Things aren't as clear within the martial arts community though. I'd be concerned about a TKD guy that would answer "Karate!" if another martial artist asked him which style he does. He should know better. Kenpo isn't a Japanese style, but they often call themselves Kenpo Karate. I have no problem with that. I know they're not a form of Japanese karate. Maybe they shouldn't have called themselves "karate" back in the day, but they did, so that's how they're known now. What are we supposed to do, insist that they be called Kenpo Wu Shu?

Blade96, I can understand how your sensei feels. He wants to protect Japanese tradition. If everyone calls themselves "karate", the word loses it's meaning, but the meaning has already changed. Of course, the Japanese language changes all the time, too! I remember one friend from Japan living here went for a visit after being gone for about a decade, and her old friends had new slang. She couldn't understand a lot of what they were saying. The funny thing was many of their new words were converted English words, but they were pronounced differently, so she didn't recognize them at first. She told them "No, that's not how you say it!" But, there, that was how you say it.

John - ASE Martial Arts Supply

https://www.asemartialarts.com

Posted

I think rather than judging a martial art on a purely nationalistic basis it's quite fair to look into its history. If a majority of the style's technical syllabus comes from karate, its founders had a karate background, and it retains such recognizably karate-like pedagogical elements as the keikogi and kata, I have no trouble calling it 'karate' no matter how far it may have diverged in other respects- politically, geographically, or terminologically. A style is most essentially defined by its technical syllabus and pedagogical method, not its national origin.

If the most essentially defining attribute of karate is that it is Japanese, that means that a group of Japanese people with an exclusively Muay Thai background who open a martial arts school and call it karate have every right to do so. And that's nonsense.

Posted

IMO at one point especially during the 50s and 60s the word karate became a household word and term anyone who trains in martial art is synonimous = karate.

So if kempo say kempo the public does not know what it is and think it is fake so they add karate.

This is prevelant especially for MA that are marketing it self commercially.
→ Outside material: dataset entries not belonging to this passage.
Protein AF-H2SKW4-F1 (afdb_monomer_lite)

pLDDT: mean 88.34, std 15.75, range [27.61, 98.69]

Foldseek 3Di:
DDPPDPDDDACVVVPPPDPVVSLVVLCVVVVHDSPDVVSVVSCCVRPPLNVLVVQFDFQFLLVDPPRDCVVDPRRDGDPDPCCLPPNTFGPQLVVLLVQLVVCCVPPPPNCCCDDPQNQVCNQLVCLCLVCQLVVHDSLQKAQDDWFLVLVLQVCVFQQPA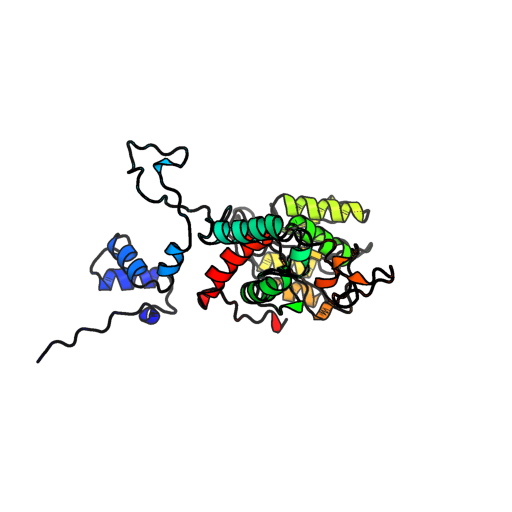DPQAQAEEEEDPAPVSVVVSSCVSCVVVVHHCVVRYHYQYDDVPDDDHDLVSLLVCLVVCQSHYSYYDYDCAGSPVRDGHPCVSNVVSNVVSHPADWDTDTRMGGGHQSCQVPTAGPDFALQQADPVCSVVPPPPGRGDTHPSRSHHDGDDSSVSSSSVSVSVSLVVDPVSGPPDVPVPD

Organism: Takifugu rubripes (NCBI:txid31033)

Sequence (341 aa):
MPLQASSPATMDQFEGFPVTETLHRISAQLGCSPTAAEVAAFLDKHDQLRHLRENFLVPKIQDLPPSDLSLVDGRDDCIYLVGNSLGLQPRRARGYLQEELDKWAKMGAHGHVLGSRPWAWAENDLEEMMAKVVGAKAAEVALMNGLTVNLHLLMLSFYKPTAARHKILLEDKAFPSDHYAVESQIRLRGFDPQKSMLVLRPRPGEETLRTEDILGTIEKEGDAIAVIMLSGVQYYTGQLFDMAAITAAGQRKYLNSGAGGIAAAFIHEKHNDRIEPTLTGWWGHDLKTRFNMTNVLELQSGVNGFRLSNQPVLLVCPLQASLEVLQSSRHFIINSPLLEM

InterPro domains:
  IPR010111 Kynureninase [PTHR14084] (21-253)
  IPR015421 Pyridoxal phosphate-dependent transferase, major domain [G3DSA:3.40.640.10] (93-251)
  IPR015421 Pyridoxal phosphate-dependent transferase, major domain [G3DSA:3.40.640.10] (252-329)
  IPR015424 Pyridoxal phosphate-dependent transferase [SSF53383] (39-328)

Radius of gyration: 24.41 Å; chains: 1; bounding box: 60×49×84 Å

Structure (mmCIF, N/CA/C/O backbone):
data_AF-H2SKW4-F1
#
_entry.id   AF-H2SKW4-F1
#
loop_
_atom_site.group_PDB
_atom_site.id
_atom_site.type_symbol
_atom_site.label_atom_id
_atom_site.label_alt_id
_atom_site.label_comp_id
_atom_site.label_asym_id
_atom_site.label_entity_id
_atom_site.label_seq_id
_atom_site.pdbx_PDB_ins_code
_atom_site.Cartn_x
_atom_site.Cartn_y
_atom_site.Cartn_z
_atom_site.occupancy
_atom_site.B_iso_or_equiv
_atom_site.auth_seq_id
_atom_site.auth_comp_id
_atom_site.auth_asym_id
_atom_site.auth_atom_id
_atom_site.pdbx_PDB_model_num
ATOM 1 N N . MET A 1 1 ? -10.135 -20.578 55.928 1.00 39.38 1 MET A N 1
ATOM 2 C CA . MET A 1 1 ? -9.559 -20.720 54.574 1.00 39.38 1 MET A CA 1
ATOM 3 C C . MET A 1 1 ? -9.809 -19.422 53.832 1.00 39.38 1 MET A C 1
ATOM 5 O O . MET A 1 1 ? -10.975 -19.086 53.666 1.00 39.38 1 MET A O 1
ATOM 9 N N . PRO A 1 2 ? -8.776 -18.650 53.466 1.00 33.88 2 PRO A N 1
ATOM 10 C CA . PRO A 1 2 ? -8.966 -17.506 52.590 1.00 33.88 2 PRO A CA 1
ATOM 11 C C . PRO A 1 2 ? -9.302 -18.026 51.189 1.00 33.88 2 PRO A C 1
ATOM 13 O O . PRO A 1 2 ? -8.612 -18.905 50.674 1.00 33.88 2 PRO A O 1
ATOM 16 N N . LEU A 1 3 ? -10.380 -17.501 50.608 1.00 36.00 3 LEU A N 1
ATOM 17 C CA . LEU A 1 3 ? -10.726 -17.673 49.201 1.00 36.00 3 LEU A CA 1
ATOM 18 C C . LEU A 1 3 ? -9.535 -17.214 48.351 1.00 36.00 3 LEU A C 1
ATOM 20 O O . LEU A 1 3 ? -9.137 -16.051 48.418 1.00 36.00 3 LEU A O 1
ATOM 24 N N . GLN A 1 4 ? -8.955 -18.133 47.577 1.00 32.81 4 GLN A N 1
ATOM 25 C CA . GLN A 1 4 ? -8.046 -17.780 46.494 1.00 32.81 4 GLN A CA 1
ATOM 26 C C . GLN A 1 4 ? -8.806 -16.858 45.541 1.00 32.81 4 GLN A C 1
ATOM 28 O O . GLN A 1 4 ? -9.783 -17.272 44.919 1.00 32.81 4 GLN A O 1
ATOM 33 N N . ALA A 1 5 ? -8.368 -15.604 45.448 1.00 36.03 5 ALA A N 1
ATOM 34 C CA . ALA A 1 5 ? -8.750 -14.736 44.351 1.00 36.03 5 ALA A CA 1
ATOM 35 C C . ALA A 1 5 ? -8.324 -15.438 43.057 1.00 36.03 5 ALA A C 1
ATOM 37 O O . ALA A 1 5 ? -7.134 -15.669 42.832 1.00 36.03 5 ALA A O 1
ATOM 38 N N . SER A 1 6 ? -9.305 -15.842 42.252 1.00 38.00 6 SER A N 1
ATOM 39 C CA . SER A 1 6 ? -9.081 -16.340 40.902 1.00 38.00 6 SER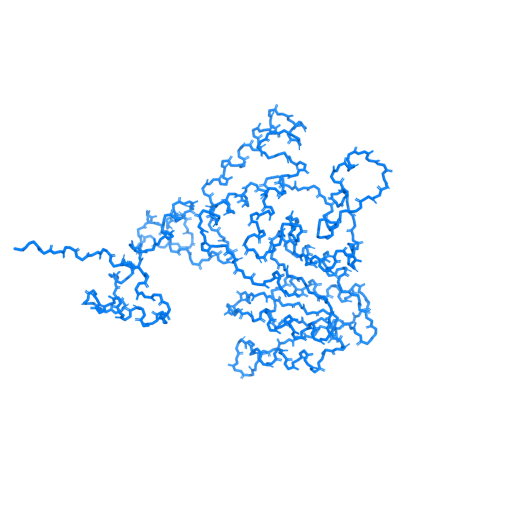 A CA 1
ATOM 40 C C . SER A 1 6 ? -8.230 -15.319 40.152 1.00 38.00 6 SER A C 1
ATOM 42 O O . SER A 1 6 ? -8.581 -14.137 40.119 1.00 38.00 6 SER A O 1
ATOM 44 N N . SER A 1 7 ? -7.112 -15.779 39.590 1.00 42.41 7 SER A N 1
ATOM 45 C CA . SER A 1 7 ? -6.261 -15.014 38.674 1.00 42.41 7 SER A CA 1
ATOM 46 C C . SER A 1 7 ? -7.123 -14.195 37.699 1.00 42.41 7 SER A C 1
ATOM 48 O O . SER A 1 7 ? -8.142 -14.727 37.247 1.00 42.41 7 SER A O 1
ATOM 50 N N . PRO A 1 8 ? -6.773 -12.935 37.365 1.00 47.06 8 PRO A N 1
ATOM 51 C CA . PRO A 1 8 ? -7.494 -12.199 36.331 1.00 47.06 8 PRO A CA 1
ATOM 52 C C . PRO A 1 8 ? -7.496 -13.061 35.070 1.00 47.06 8 PRO A C 1
ATOM 54 O O . PRO A 1 8 ? -6.438 -13.490 34.611 1.00 47.06 8 PRO A O 1
ATOM 57 N N . ALA A 1 9 ? -8.692 -13.406 34.599 1.00 54.34 9 ALA A N 1
ATOM 58 C CA . ALA A 1 9 ? -8.868 -14.303 33.475 1.00 54.34 9 ALA A CA 1
ATOM 59 C C . ALA A 1 9 ? -8.288 -13.616 32.231 1.00 54.34 9 ALA A C 1
ATOM 61 O O . ALA A 1 9 ? -8.838 -12.626 31.751 1.00 54.34 9 ALA A O 1
ATOM 62 N N . THR A 1 10 ? -7.116 -14.063 31.787 1.00 68.94 10 THR A N 1
ATOM 63 C CA . THR A 1 10 ? -6.442 -13.503 30.615 1.00 68.94 10 THR A CA 1
ATOM 64 C C . THR A 1 10 ? -7.212 -13.890 29.354 1.00 68.94 10 THR A C 1
ATOM 66 O O . THR A 1 10 ? -7.884 -14.922 29.328 1.00 68.94 10 THR A O 1
ATOM 69 N N . MET A 1 11 ? -7.139 -13.069 28.298 1.00 81.44 11 MET A N 1
ATOM 70 C CA . MET A 1 11 ? -7.775 -13.394 27.009 1.00 81.44 11 MET A CA 1
ATOM 71 C C . MET A 1 11 ? -7.246 -14.702 26.400 1.00 81.44 11 MET A C 1
ATOM 73 O O . MET A 1 11 ? -7.943 -15.305 25.591 1.00 81.44 11 MET A O 1
ATOM 77 N N . ASP A 1 12 ? -6.078 -15.175 26.844 1.00 79.44 12 ASP A N 1
ATOM 78 C CA . ASP A 1 12 ? -5.437 -16.428 26.425 1.00 79.44 12 ASP A CA 1
ATOM 79 C C . ASP A 1 12 ? -6.369 -17.646 26.556 1.00 79.44 12 ASP A C 1
ATOM 81 O O . ASP A 1 12 ? -6.311 -18.571 25.752 1.00 79.44 12 ASP A O 1
ATOM 85 N N . GLN A 1 13 ? -7.292 -17.648 27.526 1.00 82.19 13 GLN A N 1
ATOM 86 C CA . GLN A 1 13 ? -8.257 -18.747 27.684 1.00 82.19 13 GLN A CA 1
ATOM 87 C C . GLN A 1 13 ? -9.265 -18.858 26.523 1.00 82.19 13 GLN A C 1
ATOM 89 O O . GLN A 1 13 ? -9.977 -19.859 26.416 1.00 82.19 13 GLN A O 1
ATOM 94 N N . PHE A 1 14 ? -9.367 -17.818 25.692 1.00 84.94 14 PHE A N 1
ATOM 95 C CA . PHE A 1 14 ? -10.244 -17.759 24.525 1.00 84.94 14 PHE A CA 1
ATOM 96 C C . PHE A 1 14 ? -9.478 -17.889 23.201 1.00 84.94 14 PHE A C 1
ATOM 98 O O . PHE A 1 14 ? -10.081 -17.799 22.130 1.00 84.94 14 PHE A O 1
ATOM 105 N N . GLU A 1 15 ? -8.163 -18.093 23.254 1.00 83.94 15 GLU A N 1
ATOM 106 C CA . GLU A 1 15 ? -7.332 -18.213 22.063 1.00 83.94 15 GLU A CA 1
ATOM 107 C C . GLU A 1 15 ? -7.732 -19.448 21.234 1.00 83.94 15 GLU A C 1
ATOM 109 O O . GLU A 1 15 ? -7.987 -20.530 21.764 1.00 83.94 15 GLU A O 1
ATOM 114 N N . GLY A 1 16 ? -7.839 -19.278 19.913 1.00 86.19 16 GLY A N 1
ATOM 115 C CA . GLY A 1 16 ? -8.222 -20.343 18.977 1.00 86.19 16 GLY A CA 1
ATOM 116 C C . GLY A 1 16 ? -9.729 -20.586 18.811 1.00 86.19 16 GLY A C 1
ATOM 117 O O . GLY A 1 16 ? -10.114 -21.326 17.904 1.00 86.19 16 GLY A O 1
ATOM 118 N N . PHE A 1 17 ? -10.596 -19.956 19.611 1.00 91.38 17 PHE A N 1
ATOM 119 C CA . PHE A 1 17 ? -12.046 -20.038 19.405 1.00 91.38 17 PHE A CA 1
ATOM 120 C C . PHE A 1 17 ? -12.543 -19.048 18.334 1.00 91.38 17 PHE A C 1
ATOM 122 O O . PHE A 1 17 ? -12.009 -17.940 18.215 1.00 91.38 17 PHE A O 1
ATOM 129 N N . PRO A 1 18 ? -13.605 -19.392 17.576 1.00 94.94 18 PRO A N 1
ATOM 130 C CA . PRO A 1 18 ? -14.301 -18.428 16.727 1.00 94.94 18 PRO A CA 1
ATOM 131 C C . PRO A 1 18 ? -14.820 -17.237 17.540 1.00 94.94 18 PRO A C 1
ATOM 133 O O . PRO A 1 18 ? -15.279 -17.407 18.668 1.00 94.94 18 PRO A O 1
ATOM 136 N N . VAL A 1 19 ? -14.845 -16.042 16.939 1.00 93.31 19 VAL A N 1
ATOM 137 C CA . VAL A 1 19 ? -15.290 -14.802 17.609 1.00 93.31 19 VAL A CA 1
ATOM 138 C C . VAL A 1 19 ? -16.666 -14.959 18.263 1.00 93.31 19 VAL A C 1
ATOM 140 O O . VAL A 1 19 ? -16.858 -14.546 19.403 1.00 93.31 19 VAL A O 1
ATOM 143 N N . THR A 1 20 ? -17.618 -15.595 17.578 1.00 94.69 20 THR A N 1
ATOM 144 C CA . THR A 1 20 ? -18.969 -15.838 18.108 1.00 94.69 20 THR A CA 1
ATOM 145 C C . THR A 1 20 ? -18.947 -16.693 19.372 1.00 94.69 20 THR A C 1
ATOM 147 O O . THR A 1 20 ? -19.631 -16.377 20.344 1.00 94.69 20 THR A O 1
ATOM 150 N N . GLU A 1 21 ? -18.133 -17.745 19.395 1.00 95.69 21 GLU A N 1
ATOM 151 C CA . GLU A 1 21 ? -17.988 -18.610 20.560 1.00 95.69 21 GLU A CA 1
ATOM 152 C C . GLU A 1 21 ? -17.284 -17.889 21.715 1.00 95.69 21 GLU A C 1
ATOM 154 O O . GLU A 1 21 ? -17.731 -17.986 22.859 1.00 95.69 21 GLU A O 1
ATOM 159 N N . THR A 1 22 ? -16.252 -17.096 21.422 1.00 95.25 22 THR A N 1
ATOM 160 C CA . THR A 1 22 ? -15.586 -16.238 22.410 1.00 95.25 22 THR A CA 1
ATOM 161 C C . THR A 1 22 ? -16.574 -15.282 23.079 1.00 95.25 22 THR A C 1
ATOM 163 O O . THR A 1 22 ? -16.617 -15.208 24.308 1.00 95.25 22 THR A O 1
ATOM 166 N N . LEU A 1 23 ? -17.437 -14.612 22.305 1.00 95.88 23 LEU A N 1
ATOM 167 C CA . LEU A 1 23 ? -18.462 -13.710 22.844 1.00 95.88 23 LEU A CA 1
ATOM 168 C C . LEU A 1 23 ? -19.463 -14.441 23.750 1.00 95.88 23 LEU A C 1
ATOM 170 O O . LEU A 1 23 ? -19.772 -13.948 24.834 1.00 95.88 23 LEU A O 1
ATOM 174 N N . HIS A 1 24 ? -19.930 -15.629 23.351 1.00 96.12 24 HIS A N 1
ATOM 175 C CA . HIS A 1 24 ? -20.834 -16.439 24.174 1.00 96.12 24 HIS A CA 1
ATOM 176 C C . HIS A 1 24 ? -20.190 -16.902 25.484 1.00 96.12 24 HIS A C 1
ATOM 178 O O . HIS A 1 24 ? -20.844 -16.912 26.528 1.00 96.12 24 HIS A O 1
ATOM 184 N N . ARG A 1 25 ? -18.907 -17.276 25.455 1.00 95.75 25 ARG A N 1
ATOM 185 C CA . ARG A 1 25 ? -18.174 -17.700 26.655 1.00 95.75 25 ARG A CA 1
ATOM 186 C C . ARG A 1 25 ? -17.969 -16.537 27.623 1.00 95.75 25 ARG A C 1
ATOM 188 O O . ARG A 1 25 ? -18.229 -16.698 28.815 1.00 95.75 25 ARG A O 1
ATOM 195 N N . ILE A 1 26 ? -17.576 -15.366 27.117 1.00 95.94 26 ILE A N 1
ATOM 196 C CA . ILE A 1 26 ? -17.439 -14.148 27.928 1.00 95.94 26 ILE A CA 1
ATOM 197 C C . ILE A 1 26 ? -18.789 -13.766 28.539 1.00 95.94 26 ILE A C 1
ATOM 199 O O . ILE A 1 26 ? -18.875 -13.532 29.742 1.00 95.94 26 ILE A O 1
ATOM 203 N N . SER A 1 27 ? -19.864 -13.753 27.750 1.00 97.12 27 SER A N 1
ATOM 204 C CA . SER A 1 27 ? -21.183 -13.367 28.257 1.00 97.12 27 SER A CA 1
ATOM 205 C C . SER A 1 27 ? -21.710 -14.344 29.310 1.00 97.12 27 SER A C 1
ATOM 207 O O . SER A 1 27 ? -22.273 -13.916 30.316 1.00 97.12 27 SER A O 1
ATOM 209 N N . ALA A 1 28 ? -21.477 -15.650 29.132 1.00 96.50 28 ALA A N 1
ATOM 210 C CA . ALA A 1 28 ? -21.816 -16.667 30.125 1.00 96.50 28 ALA A CA 1
ATOM 211 C C . ALA A 1 28 ? -21.030 -16.474 31.432 1.00 96.50 28 ALA A C 1
ATOM 213 O O . ALA A 1 28 ? -21.611 -16.581 32.510 1.00 96.50 28 ALA A O 1
ATOM 214 N N . GLN A 1 29 ? -19.739 -16.133 31.346 1.00 95.50 29 GLN A N 1
ATOM 215 C CA . GLN A 1 29 ? -18.913 -15.809 32.513 1.00 95.50 29 GLN A CA 1
ATOM 216 C C . GLN A 1 29 ? -19.421 -14.560 33.251 1.00 95.50 29 GLN A C 1
ATOM 218 O O . GLN A 1 29 ? -19.377 -14.509 34.479 1.00 95.50 29 GLN A O 1
ATOM 223 N N . LEU A 1 30 ? -19.906 -13.560 32.514 1.00 96.75 30 LEU A N 1
ATOM 224 C CA . LEU A 1 30 ? -20.441 -12.315 33.070 1.00 96.75 30 LEU A CA 1
ATOM 225 C C . LEU A 1 30 ? -21.906 -12.424 33.524 1.00 96.75 30 LEU A C 1
ATOM 227 O O . LEU A 1 30 ? -22.399 -11.519 34.194 1.00 96.75 30 LEU A O 1
ATOM 231 N N . GLY A 1 31 ? -22.608 -13.507 33.175 1.00 97.56 31 GLY A N 1
ATOM 232 C CA . GLY A 1 31 ? -24.032 -13.675 33.469 1.00 97.56 31 GLY A CA 1
ATOM 233 C C . GLY A 1 31 ? -24.937 -12.698 32.708 1.00 97.56 31 GLY A C 1
ATOM 234 O O . GLY A 1 31 ? -25.994 -12.330 33.217 1.00 97.56 31 GLY A O 1
ATOM 235 N N . CYS A 1 32 ? -24.532 -12.259 31.511 1.00 97.75 32 CYS A N 1
ATOM 236 C CA . CYS A 1 32 ? -25.256 -11.278 30.699 1.00 97.75 32 CYS A CA 1
ATOM 237 C C . CYS A 1 32 ? -25.481 -11.753 29.249 1.00 97.75 32 CYS A C 1
ATOM 239 O O . CYS A 1 32 ? -25.019 -12.819 28.832 1.00 97.75 32 CYS A O 1
ATOM 241 N N . SER A 1 33 ? -26.232 -10.965 28.468 1.00 97.31 33 SER A N 1
ATOM 242 C CA . SER A 1 33 ? -26.406 -11.207 27.027 1.00 97.31 33 SER A CA 1
ATOM 243 C C . SER A 1 33 ? -25.077 -11.015 26.275 1.00 97.31 33 SER A C 1
ATOM 245 O O . SER A 1 33 ? -24.352 -10.073 26.595 1.00 97.31 33 SER A O 1
ATOM 247 N N . PRO A 1 34 ? -24.778 -11.798 25.216 1.00 96.44 34 PRO A N 1
ATOM 248 C CA . PRO A 1 34 ? -23.627 -11.557 24.335 1.00 96.44 34 PRO A CA 1
ATOM 249 C C . PRO A 1 34 ? -23.577 -10.155 23.714 1.00 96.44 34 PRO A C 1
ATOM 251 O O . PRO A 1 34 ? -22.514 -9.696 23.313 1.00 96.44 34 PRO A O 1
ATOM 254 N N . THR A 1 35 ? -24.721 -9.474 23.631 1.00 96.75 35 THR A N 1
ATOM 255 C CA . THR A 1 35 ? -24.853 -8.122 23.069 1.00 96.75 35 THR A CA 1
ATOM 256 C C . THR A 1 35 ? -24.833 -7.017 24.130 1.00 96.75 35 THR A C 1
ATOM 258 O O . THR A 1 35 ? -25.151 -5.872 23.818 1.00 96.75 35 THR A O 1
ATOM 261 N N . ALA A 1 36 ? -24.558 -7.349 25.394 1.00 97.81 36 ALA A N 1
ATOM 262 C CA . ALA A 1 36 ? -24.570 -6.391 26.494 1.00 97.81 36 ALA A CA 1
ATOM 263 C C . ALA A 1 36 ? -23.270 -5.564 26.539 1.00 97.81 36 ALA A C 1
ATOM 265 O O . ALA A 1 36 ? -22.197 -6.050 26.172 1.00 97.81 36 ALA A O 1
ATOM 266 N N . ALA A 1 37 ? -23.348 -4.314 27.008 1.00 97.62 37 ALA A N 1
ATOM 267 C CA . ALA A 1 37 ? -22.202 -3.397 27.054 1.00 97.62 37 ALA A CA 1
ATOM 268 C C . ALA A 1 37 ? -21.068 -3.906 27.966 1.00 97.62 37 ALA A C 1
ATOM 270 O O . ALA A 1 37 ? -19.897 -3.610 27.741 1.00 97.62 37 ALA A O 1
ATOM 271 N N . GLU A 1 38 ? -21.403 -4.722 28.964 1.00 97.81 38 GLU A N 1
ATOM 272 C CA . GLU A 1 38 ? -20.470 -5.371 29.881 1.00 97.81 38 GLU A CA 1
ATOM 273 C C . GLU A 1 38 ? -19.504 -6.311 29.152 1.00 97.81 38 GLU A C 1
ATOM 275 O O . GLU A 1 38 ? -18.349 -6.424 29.561 1.00 97.81 38 GLU A O 1
ATOM 280 N N . VAL A 1 39 ? -19.940 -6.942 28.053 1.00 97.19 39 VAL A N 1
ATOM 281 C CA . VAL A 1 39 ? -19.074 -7.784 27.213 1.00 97.19 39 VAL A CA 1
ATOM 282 C C . VAL A 1 39 ? -18.009 -6.923 26.535 1.00 97.19 39 VAL A C 1
ATOM 284 O O . VAL A 1 39 ? -16.828 -7.259 26.588 1.00 97.19 39 VAL A O 1
ATOM 287 N N . ALA A 1 40 ? -18.396 -5.777 25.965 1.00 96.81 40 ALA A N 1
ATOM 288 C CA . ALA A 1 40 ? -17.453 -4.835 25.361 1.00 96.81 40 ALA A CA 1
ATOM 289 C C . ALA A 1 40 ? -16.484 -4.252 26.405 1.00 96.81 40 ALA A C 1
ATOM 291 O O . ALA A 1 40 ? -15.276 -4.247 26.189 1.00 96.81 40 ALA A O 1
ATOM 292 N N . ALA A 1 41 ? -16.988 -3.853 27.577 1.00 97.25 41 ALA A N 1
ATOM 293 C CA . ALA A 1 41 ? -16.152 -3.352 28.669 1.00 97.25 41 ALA A CA 1
ATOM 294 C C . ALA A 1 41 ? -15.162 -4.412 29.188 1.00 97.25 41 ALA A C 1
ATOM 296 O O . ALA A 1 41 ? -14.032 -4.084 29.559 1.00 97.25 41 ALA A O 1
ATOM 297 N N . PHE A 1 42 ? -15.566 -5.687 29.211 1.00 96.06 42 PHE A N 1
ATOM 298 C CA . PHE A 1 42 ? -14.672 -6.795 29.530 1.00 96.06 42 PHE A CA 1
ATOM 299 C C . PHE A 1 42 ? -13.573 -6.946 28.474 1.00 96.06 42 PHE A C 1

But for private MA schools they don't use karate they use their own terms.

Many kung fu clubs don't use the word karate but the public always have an impression it is karate it would take the owners and practitioners of kung fu to educate the curious public that it is kung fu not karate.

On the other hand karate if written down in Chinese characters has an identical meaning in Japanese it is "kang chio to" (empty hand way ) It is only when the word "re pen" ( Japan ) is added that it becomes Japanese.

It is like Brazilian Ju Jit Su.

Every technique has a counter technique.

Posted

Blade96, I can understand how your sensei feels. He wants to protect Japanese tradition.

Traditional Shotokanka, that is why, i think.

and what i hear most of is people saying about ma as 'its all kung fu' rather than 'its all karate'

and dont gimmie that 'they must have got it from kung fu panda' lol that movie is still pretty recent :D

Some people regard discipline as a chore. For me it is a kind of order that sets me free to fly.


You don't have to blow out someone else's candle in order to let your own flame shine.

Posted

I think a big part of it is that the Japanese can't make a good unarmed martial arts movie to save their lives, though. It's not just 'Panda', it's that there have been an unyielding stream of Chinese martial arts flicks seemingly ever since the first dude in Hong Kong to get ahold of a movie camera. On the Japanese side there's 'The Street Fighter', and then for the rest of Sonny Chiba's movies they have very slick, well-executed choreography with a seizure-prone rhesus monkey behind the camera :x, and then other than that there's nothing besides maybe Kuro-Obi.